Capita che i poeti si rincorrano e si rispecchino nei modi più
sorprendenti e imprevedibili. Dylan Thomas, una delle grandi voci del
secolo scorso, in un'intervista del 1951 spiegava al proprio
interlocutore come l'ascolto di filastrocche avesse determinato
profondamente le sue prime impressioni sensoriali: «ciò che le parole
rappresentavano, simboleggiavano o significavano», afferma Thomas, «era
di secondaria importanza; ciò che importava era il loro suono la prima
volta che le udii sulle labbra dei lontani e incomprensibili adulti che
parevano, per qualche ragione, abitare nel mio mondo». In particolare,
l'autore di Under Milk Wood ricordava quanto lo affascinassero «la forma
e il colore e la misura e il rumore delle parole mentre scorrevano
mormorando, strimpellando, danzando e galoppando.
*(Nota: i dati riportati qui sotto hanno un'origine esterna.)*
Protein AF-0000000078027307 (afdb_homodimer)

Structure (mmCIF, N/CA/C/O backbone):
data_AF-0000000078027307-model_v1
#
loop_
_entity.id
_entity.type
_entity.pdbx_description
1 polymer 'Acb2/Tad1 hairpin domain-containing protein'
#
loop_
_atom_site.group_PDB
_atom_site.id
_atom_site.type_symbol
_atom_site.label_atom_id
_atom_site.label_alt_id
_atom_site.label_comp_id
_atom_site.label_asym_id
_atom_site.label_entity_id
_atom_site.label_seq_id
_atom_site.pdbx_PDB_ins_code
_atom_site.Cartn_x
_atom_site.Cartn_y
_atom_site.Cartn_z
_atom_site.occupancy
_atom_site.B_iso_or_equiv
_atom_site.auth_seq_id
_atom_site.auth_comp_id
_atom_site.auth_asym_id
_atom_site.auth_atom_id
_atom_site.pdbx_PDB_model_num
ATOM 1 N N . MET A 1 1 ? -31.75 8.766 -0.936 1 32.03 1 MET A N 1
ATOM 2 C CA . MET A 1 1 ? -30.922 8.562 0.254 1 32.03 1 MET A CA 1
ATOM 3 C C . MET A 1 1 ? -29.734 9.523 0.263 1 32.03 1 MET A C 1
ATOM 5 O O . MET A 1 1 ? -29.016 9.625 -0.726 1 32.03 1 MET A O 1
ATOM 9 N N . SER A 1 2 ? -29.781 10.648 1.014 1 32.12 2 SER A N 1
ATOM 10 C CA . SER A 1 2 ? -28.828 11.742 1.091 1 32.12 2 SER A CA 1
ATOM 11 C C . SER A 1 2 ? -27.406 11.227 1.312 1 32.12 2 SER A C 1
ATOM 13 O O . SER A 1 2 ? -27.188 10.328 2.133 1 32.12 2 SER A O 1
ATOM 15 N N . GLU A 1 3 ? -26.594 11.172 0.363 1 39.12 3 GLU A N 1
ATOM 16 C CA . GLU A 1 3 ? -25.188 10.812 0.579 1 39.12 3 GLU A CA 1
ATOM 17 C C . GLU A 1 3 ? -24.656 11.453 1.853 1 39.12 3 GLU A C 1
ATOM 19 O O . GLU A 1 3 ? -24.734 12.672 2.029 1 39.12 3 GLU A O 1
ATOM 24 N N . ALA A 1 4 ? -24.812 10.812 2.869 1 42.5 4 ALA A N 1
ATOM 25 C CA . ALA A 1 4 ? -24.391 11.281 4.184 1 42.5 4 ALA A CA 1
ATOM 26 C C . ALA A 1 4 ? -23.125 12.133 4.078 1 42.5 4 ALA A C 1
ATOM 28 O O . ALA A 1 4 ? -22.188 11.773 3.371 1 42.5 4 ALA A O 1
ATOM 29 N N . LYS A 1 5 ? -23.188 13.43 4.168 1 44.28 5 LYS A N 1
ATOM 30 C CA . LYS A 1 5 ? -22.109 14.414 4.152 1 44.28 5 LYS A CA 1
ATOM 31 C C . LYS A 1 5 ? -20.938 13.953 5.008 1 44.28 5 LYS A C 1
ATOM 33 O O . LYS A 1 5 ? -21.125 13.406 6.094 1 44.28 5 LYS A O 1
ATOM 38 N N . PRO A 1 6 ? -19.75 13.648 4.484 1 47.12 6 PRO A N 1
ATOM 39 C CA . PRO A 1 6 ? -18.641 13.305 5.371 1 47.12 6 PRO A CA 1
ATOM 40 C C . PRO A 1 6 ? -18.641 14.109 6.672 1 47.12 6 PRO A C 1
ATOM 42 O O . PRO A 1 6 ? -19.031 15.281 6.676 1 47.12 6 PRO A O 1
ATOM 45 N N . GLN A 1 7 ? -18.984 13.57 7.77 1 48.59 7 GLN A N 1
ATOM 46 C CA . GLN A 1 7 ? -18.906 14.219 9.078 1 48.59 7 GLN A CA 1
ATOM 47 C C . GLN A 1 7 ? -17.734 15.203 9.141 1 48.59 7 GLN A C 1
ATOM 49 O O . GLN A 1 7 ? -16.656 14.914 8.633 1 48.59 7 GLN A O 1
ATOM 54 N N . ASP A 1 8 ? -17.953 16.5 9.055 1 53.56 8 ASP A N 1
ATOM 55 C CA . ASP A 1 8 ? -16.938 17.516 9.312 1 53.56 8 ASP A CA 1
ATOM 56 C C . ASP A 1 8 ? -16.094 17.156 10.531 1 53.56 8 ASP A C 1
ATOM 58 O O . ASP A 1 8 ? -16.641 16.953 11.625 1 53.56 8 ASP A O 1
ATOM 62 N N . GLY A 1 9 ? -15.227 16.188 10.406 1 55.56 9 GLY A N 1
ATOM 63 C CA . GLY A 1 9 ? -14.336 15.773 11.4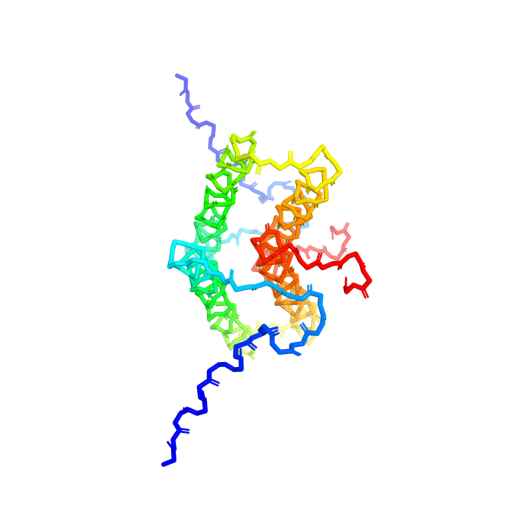77 1 55.56 9 GLY A CA 1
ATOM 64 C C . GLY A 1 9 ? -14.109 16.859 12.516 1 55.56 9 GLY A C 1
ATOM 65 O O . GLY A 1 9 ? -13.523 16.594 13.57 1 55.56 9 GLY A O 1
ATOM 66 N N . SER A 1 10 ? -14.547 18.047 12.203 1 62.88 10 SER A N 1
ATOM 67 C CA . SER A 1 10 ? -14.258 19.156 13.117 1 62.88 10 SER A CA 1
ATOM 68 C C . SER A 1 10 ? -15.062 19.031 14.406 1 62.88 10 SER A C 1
ATOM 70 O O . SER A 1 10 ? -14.758 19.688 15.406 1 62.88 10 SER A O 1
ATOM 72 N N . THR A 1 11 ? -16.016 18.203 14.336 1 67.69 11 THR A N 1
ATOM 73 C CA . THR A 1 11 ? -16.828 18.125 15.547 1 67.69 11 THR A CA 1
ATOM 74 C C . THR A 1 11 ? -16.219 17.156 16.547 1 67.69 11 THR A C 1
ATOM 76 O O . THR A 1 11 ? -16.531 17.203 17.734 1 67.69 11 THR A O 1
ATOM 79 N N . VAL A 1 12 ? -15.344 16.359 15.977 1 70.44 12 VAL A N 1
ATOM 80 C CA . VAL A 1 12 ? -14.703 15.414 16.875 1 70.44 12 VAL A CA 1
ATOM 81 C C . VAL A 1 12 ? -13.391 15.992 17.391 1 70.44 12 VAL A C 1
ATOM 83 O O . VAL A 1 12 ? -12.586 16.5 16.609 1 70.44 12 VAL A O 1
ATOM 86 N N . THR A 1 13 ? -13.312 16.047 18.703 1 79.19 13 THR A N 1
ATOM 87 C CA . THR A 1 13 ? -12.094 16.578 19.312 1 79.19 13 THR A CA 1
ATOM 88 C C . THR A 1 13 ? -10.859 15.875 18.75 1 79.19 13 THR A C 1
ATOM 90 O O . THR A 1 13 ? -10.875 14.656 18.547 1 79.19 13 THR A O 1
ATOM 93 N N . GLY A 1 14 ? -9.859 16.672 18.359 1 81.25 14 GLY A N 1
ATOM 94 C CA . GLY A 1 14 ? -8.602 16.094 17.891 1 81.25 14 GLY A CA 1
ATOM 95 C C . GLY A 1 14 ? -8.445 16.125 16.391 1 81.25 14 GLY A C 1
ATOM 96 O O . GLY A 1 14 ? -7.418 15.703 15.859 1 81.25 14 GLY A O 1
ATOM 97 N N . TYR A 1 15 ? -9.492 16.594 15.82 1 85.94 15 TYR A N 1
ATOM 98 C CA . TYR A 1 15 ? -9.414 16.703 14.367 1 85.94 15 TYR A CA 1
ATOM 99 C C . TYR A 1 15 ? -9.508 18.172 13.922 1 85.94 15 TYR A C 1
ATOM 101 O O . TYR A 1 15 ? -10.016 19.016 14.664 1 85.94 15 TYR A O 1
ATOM 109 N N . ARG A 1 16 ? -9 18.484 12.82 1 85.31 16 ARG A N 1
ATOM 110 C CA . ARG A 1 16 ? -9.047 19.828 12.266 1 85.31 16 ARG A CA 1
ATOM 111 C C . ARG A 1 16 ? -9.734 19.844 10.898 1 85.31 16 ARG A C 1
ATOM 113 O O . ARG A 1 16 ? -9.844 18.797 10.25 1 85.31 16 ARG A O 1
ATOM 120 N N . THR A 1 17 ? -10.242 21.016 10.508 1 89.38 17 THR A N 1
ATOM 121 C CA . THR A 1 17 ? -10.805 21.172 9.172 1 89.38 17 THR A CA 1
ATOM 122 C C . THR A 1 17 ? -9.703 21.188 8.117 1 89.38 17 THR A C 1
ATOM 124 O O . THR A 1 17 ? -8.68 21.859 8.289 1 89.38 17 THR A O 1
ATOM 127 N N . LEU A 1 18 ? -9.984 20.5 7.09 1 91.44 18 LEU A N 1
ATOM 128 C CA . LEU A 1 18 ? -8.992 20.375 6.031 1 91.44 18 LEU A CA 1
ATOM 129 C C . LEU A 1 18 ? -9.234 21.406 4.93 1 91.44 18 LEU A C 1
ATOM 131 O O . LEU A 1 18 ? -10.383 21.734 4.625 1 91.44 18 LEU A O 1
ATOM 135 N N . SER A 1 19 ? -8.203 21.938 4.355 1 91.75 19 SER A N 1
ATOM 136 C CA . SER A 1 19 ? -8.305 22.766 3.164 1 91.75 19 SER A CA 1
ATOM 137 C C . SER A 1 19 ? -8.727 21.953 1.95 1 91.75 19 SER A C 1
ATOM 139 O O . SER A 1 19 ? -8.688 20.719 1.982 1 91.75 19 SER A O 1
ATOM 141 N N . HIS A 1 20 ? -9.039 22.594 0.89 1 93.69 20 HIS A N 1
ATOM 142 C CA . HIS A 1 20 ? -9.391 21.922 -0.349 1 93.69 20 HIS A CA 1
ATOM 143 C C . HIS A 1 20 ? -8.219 21.109 -0.893 1 93.69 20 HIS A C 1
ATOM 145 O O . HIS A 1 20 ? -8.398 20 -1.404 1 93.69 20 HIS A O 1
ATOM 151 N N . GLY A 1 21 ? -7.035 21.719 -0.78 1 94.25 21 GLY A N 1
ATOM 152 C CA . GLY A 1 21 ? -5.84 21.016 -1.224 1 94.25 21 GLY A CA 1
ATOM 153 C C . GLY A 1 21 ? -5.574 19.75 -0.447 1 94.25 21 GLY A C 1
ATOM 154 O O . GLY A 1 21 ? -5.164 18.734 -1.023 1 94.25 21 GLY A O 1
ATOM 155 N N . GLU A 1 22 ? -5.785 19.781 0.79 1 94.88 22 GLU A N 1
ATOM 156 C CA . GLU A 1 22 ? -5.578 18.594 1.625 1 94.88 22 GLU A CA 1
ATOM 157 C C . GLU A 1 22 ? -6.613 17.516 1.321 1 94.88 22 GLU A C 1
ATOM 159 O O . GLU A 1 22 ? -6.277 16.328 1.261 1 94.88 22 GLU A O 1
ATOM 164 N N . VAL A 1 23 ? -7.824 17.859 1.185 1 96.12 23 VAL A N 1
ATOM 165 C CA . VAL A 1 23 ? -8.875 16.938 0.791 1 96.12 23 VAL A CA 1
ATOM 166 C C . VAL A 1 23 ? -8.516 16.281 -0.545 1 96.12 23 VAL A C 1
ATOM 168 O O . VAL A 1 23 ? -8.672 15.07 -0.716 1 96.12 23 VAL A O 1
ATOM 171 N N . GLY A 1 24 ? -8.125 17.078 -1.488 1 96.88 24 GLY A N 1
ATOM 172 C CA . GLY A 1 24 ? -7.684 16.562 -2.771 1 96.88 24 GLY A CA 1
ATOM 173 C C . GLY A 1 24 ? -6.578 15.523 -2.65 1 96.88 24 GLY A C 1
ATOM 174 O O . GLY A 1 24 ? -6.609 14.492 -3.324 1 96.88 24 GLY A O 1
ATOM 175 N N . LYS A 1 25 ? -5.652 15.859 -1.838 1 97.06 25 LYS A N 1
ATOM 176 C CA . LYS A 1 25 ? -4.539 14.938 -1.628 1 97.06 25 LYS A CA 1
ATOM 177 C C . LYS A 1 25 ? -5.02 13.617 -1.036 1 97.06 25 LYS A C 1
ATOM 179 O O . LYS A 1 25 ? -4.609 12.547 -1.485 1 97.06 25 LYS A O 1
ATOM 184 N N . MET A 1 26 ? -5.852 13.648 -0.036 1 97.19 26 MET A N 1
ATOM 185 C CA . MET A 1 26 ? -6.414 12.438 0.556 1 97.19 26 MET A CA 1
ATOM 186 C C . MET A 1 26 ? -7.156 11.617 -0.491 1 97.19 26 MET A C 1
ATOM 188 O O . MET A 1 26 ? -7.008 10.398 -0.545 1 97.19 26 MET A O 1
ATOM 192 N N . ASN A 1 27 ? -7.871 12.289 -1.292 1 98 27 ASN A N 1
ATOM 193 C CA . ASN A 1 27 ? -8.617 11.609 -2.346 1 98 27 ASN A CA 1
ATOM 194 C C . ASN A 1 27 ? -7.68 10.938 -3.348 1 98 27 ASN A C 1
ATOM 196 O O . ASN A 1 27 ? -7.992 9.867 -3.875 1 98 27 ASN A O 1
ATOM 200 N N . GLN A 1 28 ? -6.629 11.586 -3.631 1 98.69 28 GLN A N 1
ATOM 201 C CA . GLN A 1 28 ? -5.652 10.984 -4.531 1 98.69 28 GLN A CA 1
ATOM 202 C C . GLN A 1 28 ? -5.07 9.703 -3.938 1 98.69 28 GLN A C 1
ATOM 204 O O . GLN A 1 28 ? -4.969 8.688 -4.625 1 98.69 28 GLN A O 1
ATOM 209 N N . PHE A 1 29 ? -4.715 9.734 -2.67 1 98.81 29 PHE A N 1
ATOM 210 C CA . PHE A 1 29 ? -4.223 8.523 -2.023 1 98.81 29 PHE A CA 1
ATOM 211 C C . PHE A 1 29 ? -5.266 7.418 -2.088 1 98.81 29 PHE A C 1
ATOM 213 O O . PHE A 1 29 ? -4.941 6.273 -2.414 1 98.81 29 PHE A O 1
ATOM 220 N N . LYS A 1 30 ? -6.504 7.719 -1.813 1 98.75 30 LYS A N 1
ATOM 221 C CA . LYS A 1 30 ? -7.582 6.73 -1.794 1 98.75 30 LYS A CA 1
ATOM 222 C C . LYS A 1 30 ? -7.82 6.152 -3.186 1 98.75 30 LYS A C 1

Quella era l'età
dell'innocenza; le parole mi investivano impetuose, libere dall'impaccio
di associazioni banali o portentose; le parole erano spontanee,
sorgive, fresche di rugiada dell'Eden, mentre si materializzavano dal
nulla». Queste dichiarazioni di uno degli scrittori per molti versi più
disperati e tormentati della contemporaneità potrebbero benissimo essere
state rilasciate da un altro poeta certamente più solare e meno
autodistruttivo di Thomas, il suo coetaneo italiano – entrambi sono nati
nel 1914 – Toti Scialoja.
L'idea che le parole contribuiscano ad arricchire la realtà di suoni,
colori, forme e rumori ancor prima che di significati è infatti il
motore primo dell'attività poetica di Scialoja, come torna a ricordarci
il bel "ritratto" a tutto tondo dedicato all'artista romano da una
giovane studiosa, Eloisa Morra. Un allegro fischiettare nelle tenebre
(Quodlibet, Macerata 2015) ripercorre la biografia intellettuale e
artistica dell'autore di straordinari "versi del senso perso" come il
celebre «Il sogno segreto / dei corvi di Orvieto / è mettere a morte / i
corvi di Orte», prendendo le mosse dalle sue passioni infantili, a
partire da quella sorta di imprinting verbo-visivo che furono per lui le
filastrocche e i disegni insieme fantastici e geometrici di Antonio
Rubino, avidamente cercati e divorati sulle pagine del «Corriere dei
piccoli». L'ipnotico e memorabile ritmo delle strofette moraleggianti
che corredano le tavole del «Corrierino», rivista che svolse un ruolo
decisivo nella formazione dei bambini italiani di inizio Novecento, si
fonde armoniosamente nella mente del giovane Toti con stimoli
provenienti da ambiti ben diversi: l'educazione al bello garantita dai
familiari e dagli amici di famiglia, tra i quali Pietro Paolo Trompeo,
voce tra le più raffinate del primo Novecento romano; certa tradizione
“minore” e popolare della nostra cultura letteraria (la lezione
dialettale di Trilussa, il sottile umorismo di Giuseppe Giusti, il gusto
per il bozzetto robusto e sapido di Renato Fucini); la passione per la
narrativa d'avventura. Morra si sofferma giustamente sulla lunga fedeltà
che lega Scialoja alla figura di Robert Louis Stevenson, e in
particolare al suo classico L'isola del tesoro, letto e riletto negli
anni scoprendone a ogni attraversamento ulteriori livelli di profondità:
da bambino, Toti lo gusta come una perfetta macchina di emozioni,
travolgente e irresistibile; più grande, ne apprezza la compiuta
dimensione di capolavoro stilistico, impasto verbale di mirabile e
rapinosa musicalità, fino poi a coglierne e quasi mitizzarne lo statuto
di classico, di opera cioè dotata di assoluta perfezione e poesia.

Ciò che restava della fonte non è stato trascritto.